An advertisement has a picture of a vacuum cleaner. From top to bottom, the text of the ad is as follows.
12 amp Powervac Plus
$89.99
Microfiltration
On-board tools
1 year Product Replacement Policy, $7.99
(a)
What is the percent markup based on selling price?
35
%
(b)
If the retailer pays $1.70 to the insurance company for each product replacement policy sold, what is the percent markup based on selling price of the vacuum cleaner and policy combination?
%
(c)
If 6,000 vacuum cleaners are sold in a season and 40% are sold with the insurance policy, how many additional "markup dollars," the gross margin, were made by offering the policy?
$
(a) Oh, I see we're calculating percent markup based on selling price. Well, I'm not one to suck at math, but I'm going to need a little more information before I can give you a proper answer. How about sharing the cost price or the original price, and I'll do my best to amuse you with my calculations?
(b) The vacuum cleaner and insurance policy combo, huh? That's like a superhero team-up! But before I can unleash my numerical humor, I need to know the cost price or the original price of the vacuum cleaner. Care to share that detail?

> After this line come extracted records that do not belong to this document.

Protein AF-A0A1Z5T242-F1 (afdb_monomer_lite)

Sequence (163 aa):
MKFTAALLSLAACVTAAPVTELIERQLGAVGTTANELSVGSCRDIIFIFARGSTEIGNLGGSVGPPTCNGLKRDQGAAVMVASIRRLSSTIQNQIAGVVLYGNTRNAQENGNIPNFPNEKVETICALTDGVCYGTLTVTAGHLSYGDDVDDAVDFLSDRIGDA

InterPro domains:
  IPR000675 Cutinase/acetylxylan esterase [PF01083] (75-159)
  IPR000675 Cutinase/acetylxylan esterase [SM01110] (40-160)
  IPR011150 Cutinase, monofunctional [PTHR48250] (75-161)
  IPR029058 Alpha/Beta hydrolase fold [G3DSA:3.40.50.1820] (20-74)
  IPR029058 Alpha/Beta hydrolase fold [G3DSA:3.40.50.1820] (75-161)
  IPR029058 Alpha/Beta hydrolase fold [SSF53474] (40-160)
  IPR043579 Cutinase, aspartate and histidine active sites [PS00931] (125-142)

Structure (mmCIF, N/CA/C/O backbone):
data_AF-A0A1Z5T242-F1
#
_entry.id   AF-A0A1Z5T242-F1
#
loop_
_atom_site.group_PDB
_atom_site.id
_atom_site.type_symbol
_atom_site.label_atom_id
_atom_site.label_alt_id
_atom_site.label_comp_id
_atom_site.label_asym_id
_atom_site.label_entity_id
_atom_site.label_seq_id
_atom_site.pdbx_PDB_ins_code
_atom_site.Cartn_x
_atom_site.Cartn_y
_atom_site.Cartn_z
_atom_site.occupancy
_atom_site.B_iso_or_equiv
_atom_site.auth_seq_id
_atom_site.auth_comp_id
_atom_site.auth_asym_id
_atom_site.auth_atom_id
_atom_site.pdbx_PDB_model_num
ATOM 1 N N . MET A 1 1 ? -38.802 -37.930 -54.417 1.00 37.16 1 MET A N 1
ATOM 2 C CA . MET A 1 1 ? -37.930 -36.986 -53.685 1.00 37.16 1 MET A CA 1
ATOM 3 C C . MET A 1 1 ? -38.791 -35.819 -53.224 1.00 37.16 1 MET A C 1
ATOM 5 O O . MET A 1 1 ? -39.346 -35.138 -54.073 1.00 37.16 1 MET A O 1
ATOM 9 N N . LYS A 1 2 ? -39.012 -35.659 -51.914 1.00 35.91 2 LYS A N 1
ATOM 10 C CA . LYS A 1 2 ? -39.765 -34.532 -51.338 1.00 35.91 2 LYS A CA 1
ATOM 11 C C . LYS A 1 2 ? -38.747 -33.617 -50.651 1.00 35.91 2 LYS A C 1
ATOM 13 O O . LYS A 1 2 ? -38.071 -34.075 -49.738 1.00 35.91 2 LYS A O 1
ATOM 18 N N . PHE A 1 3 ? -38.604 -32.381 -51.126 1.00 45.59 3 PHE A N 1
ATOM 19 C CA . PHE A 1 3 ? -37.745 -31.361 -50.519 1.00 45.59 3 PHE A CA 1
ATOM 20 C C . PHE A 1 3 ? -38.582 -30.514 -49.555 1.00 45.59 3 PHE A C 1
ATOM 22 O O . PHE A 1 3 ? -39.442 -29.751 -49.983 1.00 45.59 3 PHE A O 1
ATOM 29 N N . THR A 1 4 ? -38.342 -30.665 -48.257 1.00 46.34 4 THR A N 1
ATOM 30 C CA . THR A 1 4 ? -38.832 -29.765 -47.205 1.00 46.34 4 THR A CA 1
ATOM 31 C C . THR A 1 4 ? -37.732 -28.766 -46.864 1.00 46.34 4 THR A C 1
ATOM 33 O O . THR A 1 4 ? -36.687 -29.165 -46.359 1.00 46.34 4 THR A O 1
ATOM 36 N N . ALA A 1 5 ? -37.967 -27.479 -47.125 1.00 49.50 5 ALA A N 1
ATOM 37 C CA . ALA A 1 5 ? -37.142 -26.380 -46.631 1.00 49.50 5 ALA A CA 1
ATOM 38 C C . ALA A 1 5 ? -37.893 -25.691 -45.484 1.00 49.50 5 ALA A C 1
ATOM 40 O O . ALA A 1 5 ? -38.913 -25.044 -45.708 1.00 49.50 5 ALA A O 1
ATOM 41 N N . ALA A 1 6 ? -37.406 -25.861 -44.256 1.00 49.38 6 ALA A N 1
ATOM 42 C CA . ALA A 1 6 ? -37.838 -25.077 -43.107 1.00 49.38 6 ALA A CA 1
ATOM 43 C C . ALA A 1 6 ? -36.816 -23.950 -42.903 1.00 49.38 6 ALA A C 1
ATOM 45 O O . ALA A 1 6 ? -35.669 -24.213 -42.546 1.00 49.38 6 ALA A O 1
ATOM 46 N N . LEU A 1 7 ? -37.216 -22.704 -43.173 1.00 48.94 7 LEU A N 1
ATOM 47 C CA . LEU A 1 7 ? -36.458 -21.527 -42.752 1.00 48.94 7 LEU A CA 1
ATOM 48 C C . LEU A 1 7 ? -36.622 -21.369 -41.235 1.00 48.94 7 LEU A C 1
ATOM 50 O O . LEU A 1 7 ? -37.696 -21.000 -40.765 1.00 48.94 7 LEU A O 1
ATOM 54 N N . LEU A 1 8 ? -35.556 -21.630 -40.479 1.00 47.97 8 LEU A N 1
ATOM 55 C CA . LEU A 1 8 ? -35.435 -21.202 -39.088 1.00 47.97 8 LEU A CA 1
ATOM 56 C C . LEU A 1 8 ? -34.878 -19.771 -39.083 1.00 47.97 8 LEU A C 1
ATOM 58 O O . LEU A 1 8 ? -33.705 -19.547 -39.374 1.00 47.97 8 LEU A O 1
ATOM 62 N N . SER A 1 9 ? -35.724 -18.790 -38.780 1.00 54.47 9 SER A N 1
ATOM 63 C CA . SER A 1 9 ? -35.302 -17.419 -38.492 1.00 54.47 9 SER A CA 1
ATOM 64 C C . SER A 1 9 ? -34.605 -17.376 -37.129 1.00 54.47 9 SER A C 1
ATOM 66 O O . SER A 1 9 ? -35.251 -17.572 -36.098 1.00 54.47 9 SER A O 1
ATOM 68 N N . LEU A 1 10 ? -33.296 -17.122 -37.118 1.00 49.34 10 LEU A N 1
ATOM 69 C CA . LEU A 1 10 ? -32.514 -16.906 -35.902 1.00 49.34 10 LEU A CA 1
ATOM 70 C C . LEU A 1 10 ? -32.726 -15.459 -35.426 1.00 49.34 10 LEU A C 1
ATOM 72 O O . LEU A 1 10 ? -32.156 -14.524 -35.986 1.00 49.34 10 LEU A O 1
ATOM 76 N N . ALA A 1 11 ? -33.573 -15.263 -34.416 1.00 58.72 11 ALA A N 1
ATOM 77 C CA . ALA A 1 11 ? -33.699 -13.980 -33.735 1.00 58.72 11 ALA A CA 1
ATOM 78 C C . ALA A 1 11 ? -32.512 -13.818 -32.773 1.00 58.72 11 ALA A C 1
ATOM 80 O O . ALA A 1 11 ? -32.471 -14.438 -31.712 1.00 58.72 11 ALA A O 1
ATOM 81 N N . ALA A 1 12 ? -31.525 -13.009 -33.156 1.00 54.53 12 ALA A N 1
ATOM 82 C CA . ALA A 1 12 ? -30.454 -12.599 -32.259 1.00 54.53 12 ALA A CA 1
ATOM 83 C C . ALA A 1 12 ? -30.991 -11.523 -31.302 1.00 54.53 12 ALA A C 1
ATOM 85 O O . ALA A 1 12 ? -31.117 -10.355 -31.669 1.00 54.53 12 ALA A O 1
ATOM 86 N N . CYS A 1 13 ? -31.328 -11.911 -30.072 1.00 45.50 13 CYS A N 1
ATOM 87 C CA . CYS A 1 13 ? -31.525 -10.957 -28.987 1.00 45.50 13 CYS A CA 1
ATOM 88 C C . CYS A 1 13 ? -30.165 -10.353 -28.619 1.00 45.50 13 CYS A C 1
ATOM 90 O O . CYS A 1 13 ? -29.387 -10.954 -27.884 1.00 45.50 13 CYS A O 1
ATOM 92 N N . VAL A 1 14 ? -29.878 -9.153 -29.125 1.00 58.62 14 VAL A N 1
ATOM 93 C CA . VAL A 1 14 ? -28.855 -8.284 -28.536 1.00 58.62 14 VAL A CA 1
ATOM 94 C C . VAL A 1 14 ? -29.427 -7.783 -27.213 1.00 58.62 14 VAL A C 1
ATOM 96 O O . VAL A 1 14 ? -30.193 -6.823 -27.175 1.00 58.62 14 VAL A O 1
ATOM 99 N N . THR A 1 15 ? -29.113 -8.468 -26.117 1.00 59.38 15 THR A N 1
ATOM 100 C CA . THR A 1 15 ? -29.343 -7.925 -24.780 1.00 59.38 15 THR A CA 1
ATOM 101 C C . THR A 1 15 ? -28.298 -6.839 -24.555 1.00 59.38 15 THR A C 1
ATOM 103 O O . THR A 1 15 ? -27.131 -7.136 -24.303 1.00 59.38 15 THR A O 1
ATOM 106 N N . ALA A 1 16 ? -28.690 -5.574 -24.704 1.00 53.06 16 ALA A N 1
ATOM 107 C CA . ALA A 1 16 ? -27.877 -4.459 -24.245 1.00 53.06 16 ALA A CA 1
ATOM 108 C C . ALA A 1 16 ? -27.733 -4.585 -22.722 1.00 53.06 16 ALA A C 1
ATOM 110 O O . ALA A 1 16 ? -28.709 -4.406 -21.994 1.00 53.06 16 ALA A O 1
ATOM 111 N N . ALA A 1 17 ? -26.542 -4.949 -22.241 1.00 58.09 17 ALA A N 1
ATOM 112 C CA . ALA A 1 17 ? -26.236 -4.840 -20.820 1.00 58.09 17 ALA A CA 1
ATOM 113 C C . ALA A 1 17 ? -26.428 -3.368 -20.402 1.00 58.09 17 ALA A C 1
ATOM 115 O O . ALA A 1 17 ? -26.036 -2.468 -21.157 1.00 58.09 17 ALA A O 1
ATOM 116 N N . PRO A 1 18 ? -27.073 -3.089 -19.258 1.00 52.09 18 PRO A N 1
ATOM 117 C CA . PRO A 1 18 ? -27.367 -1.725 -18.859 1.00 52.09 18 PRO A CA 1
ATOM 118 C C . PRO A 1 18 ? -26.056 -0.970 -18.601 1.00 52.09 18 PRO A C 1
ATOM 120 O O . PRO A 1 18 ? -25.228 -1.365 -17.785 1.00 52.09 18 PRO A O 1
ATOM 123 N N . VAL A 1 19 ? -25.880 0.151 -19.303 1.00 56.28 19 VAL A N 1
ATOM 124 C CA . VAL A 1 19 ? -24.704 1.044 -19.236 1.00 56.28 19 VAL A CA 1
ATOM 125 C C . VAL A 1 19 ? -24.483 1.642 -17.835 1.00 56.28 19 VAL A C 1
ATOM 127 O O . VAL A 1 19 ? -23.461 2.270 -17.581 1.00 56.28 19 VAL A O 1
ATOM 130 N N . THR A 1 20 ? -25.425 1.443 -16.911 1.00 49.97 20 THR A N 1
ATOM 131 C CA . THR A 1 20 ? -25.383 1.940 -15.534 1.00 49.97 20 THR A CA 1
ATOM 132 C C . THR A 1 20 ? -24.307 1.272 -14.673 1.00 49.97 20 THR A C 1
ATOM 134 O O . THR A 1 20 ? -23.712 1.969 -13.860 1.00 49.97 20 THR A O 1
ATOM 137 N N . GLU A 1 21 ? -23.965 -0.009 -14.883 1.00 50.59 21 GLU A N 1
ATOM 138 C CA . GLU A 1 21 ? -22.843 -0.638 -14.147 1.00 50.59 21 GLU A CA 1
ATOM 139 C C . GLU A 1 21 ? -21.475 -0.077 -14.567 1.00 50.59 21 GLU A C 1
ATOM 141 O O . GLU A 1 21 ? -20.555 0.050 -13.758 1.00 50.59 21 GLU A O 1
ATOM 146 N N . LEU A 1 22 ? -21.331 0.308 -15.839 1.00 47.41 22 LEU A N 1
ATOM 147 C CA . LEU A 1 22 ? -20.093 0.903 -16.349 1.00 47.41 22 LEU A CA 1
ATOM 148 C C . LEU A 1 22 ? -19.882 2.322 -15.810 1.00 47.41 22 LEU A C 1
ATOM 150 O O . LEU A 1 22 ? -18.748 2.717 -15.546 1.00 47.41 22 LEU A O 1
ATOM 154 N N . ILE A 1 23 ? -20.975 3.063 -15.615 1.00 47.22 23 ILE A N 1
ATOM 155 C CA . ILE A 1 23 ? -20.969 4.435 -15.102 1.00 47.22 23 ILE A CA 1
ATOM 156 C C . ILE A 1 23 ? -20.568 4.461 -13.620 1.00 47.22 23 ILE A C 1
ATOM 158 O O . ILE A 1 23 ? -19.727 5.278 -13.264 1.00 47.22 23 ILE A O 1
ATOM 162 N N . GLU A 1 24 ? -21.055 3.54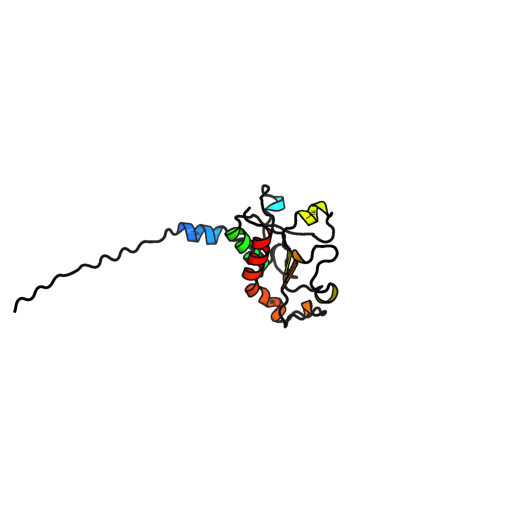2 -12.779 1.00 48.06 24 GLU A N 1
ATOM 163 C CA . GLU A 1 24 ? -20.610 3.413 -11.375 1.00 48.06 24 GLU A CA 1
ATOM 164 C C . GLU A 1 24 ? -19.104 3.103 -11.281 1.00 48.06 24 GLU A C 1
ATOM 166 O O . GLU A 1 24 ? -18.373 3.755 -10.533 1.00 48.06 24 GLU A O 1
ATOM 171 N N . ARG A 1 25 ? -18.600 2.193 -12.129 1.00 49.25 25 ARG A N 1
ATOM 172 C CA . ARG A 1 25 ? -17.167 1.857 -12.199 1.00 49.25 25 ARG A CA 1
ATOM 173 C C . ARG A 1 25 ? -16.288 3.009 -12.705 1.00 49.25 25 ARG A C 1
ATOM 175 O O . ARG A 1 25 ? -15.116 3.074 -12.348 1.00 49.25 25 ARG A O 1
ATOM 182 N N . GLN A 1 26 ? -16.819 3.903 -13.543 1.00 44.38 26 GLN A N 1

(c) So, you want to know how many additional "markup dollars" were made by offering the insurance policy along with the vacuum cleaners? Well, I'm ready to clown-around with numbers but I need to know the cost price or original price of the vacuum cleaner and maybe even a funny joke to keep me entertained. What do you say?
(a) To find the percent markup based on selling price, we need to calculate the difference between the selling price and the cost price, and then express it as a percentage of the selling price.
The selling price of the vacuum cleaner is $89.99.
We don't have the cost price, so we can't calculate the exact markup. However, we're given that the markup percentage is 35%.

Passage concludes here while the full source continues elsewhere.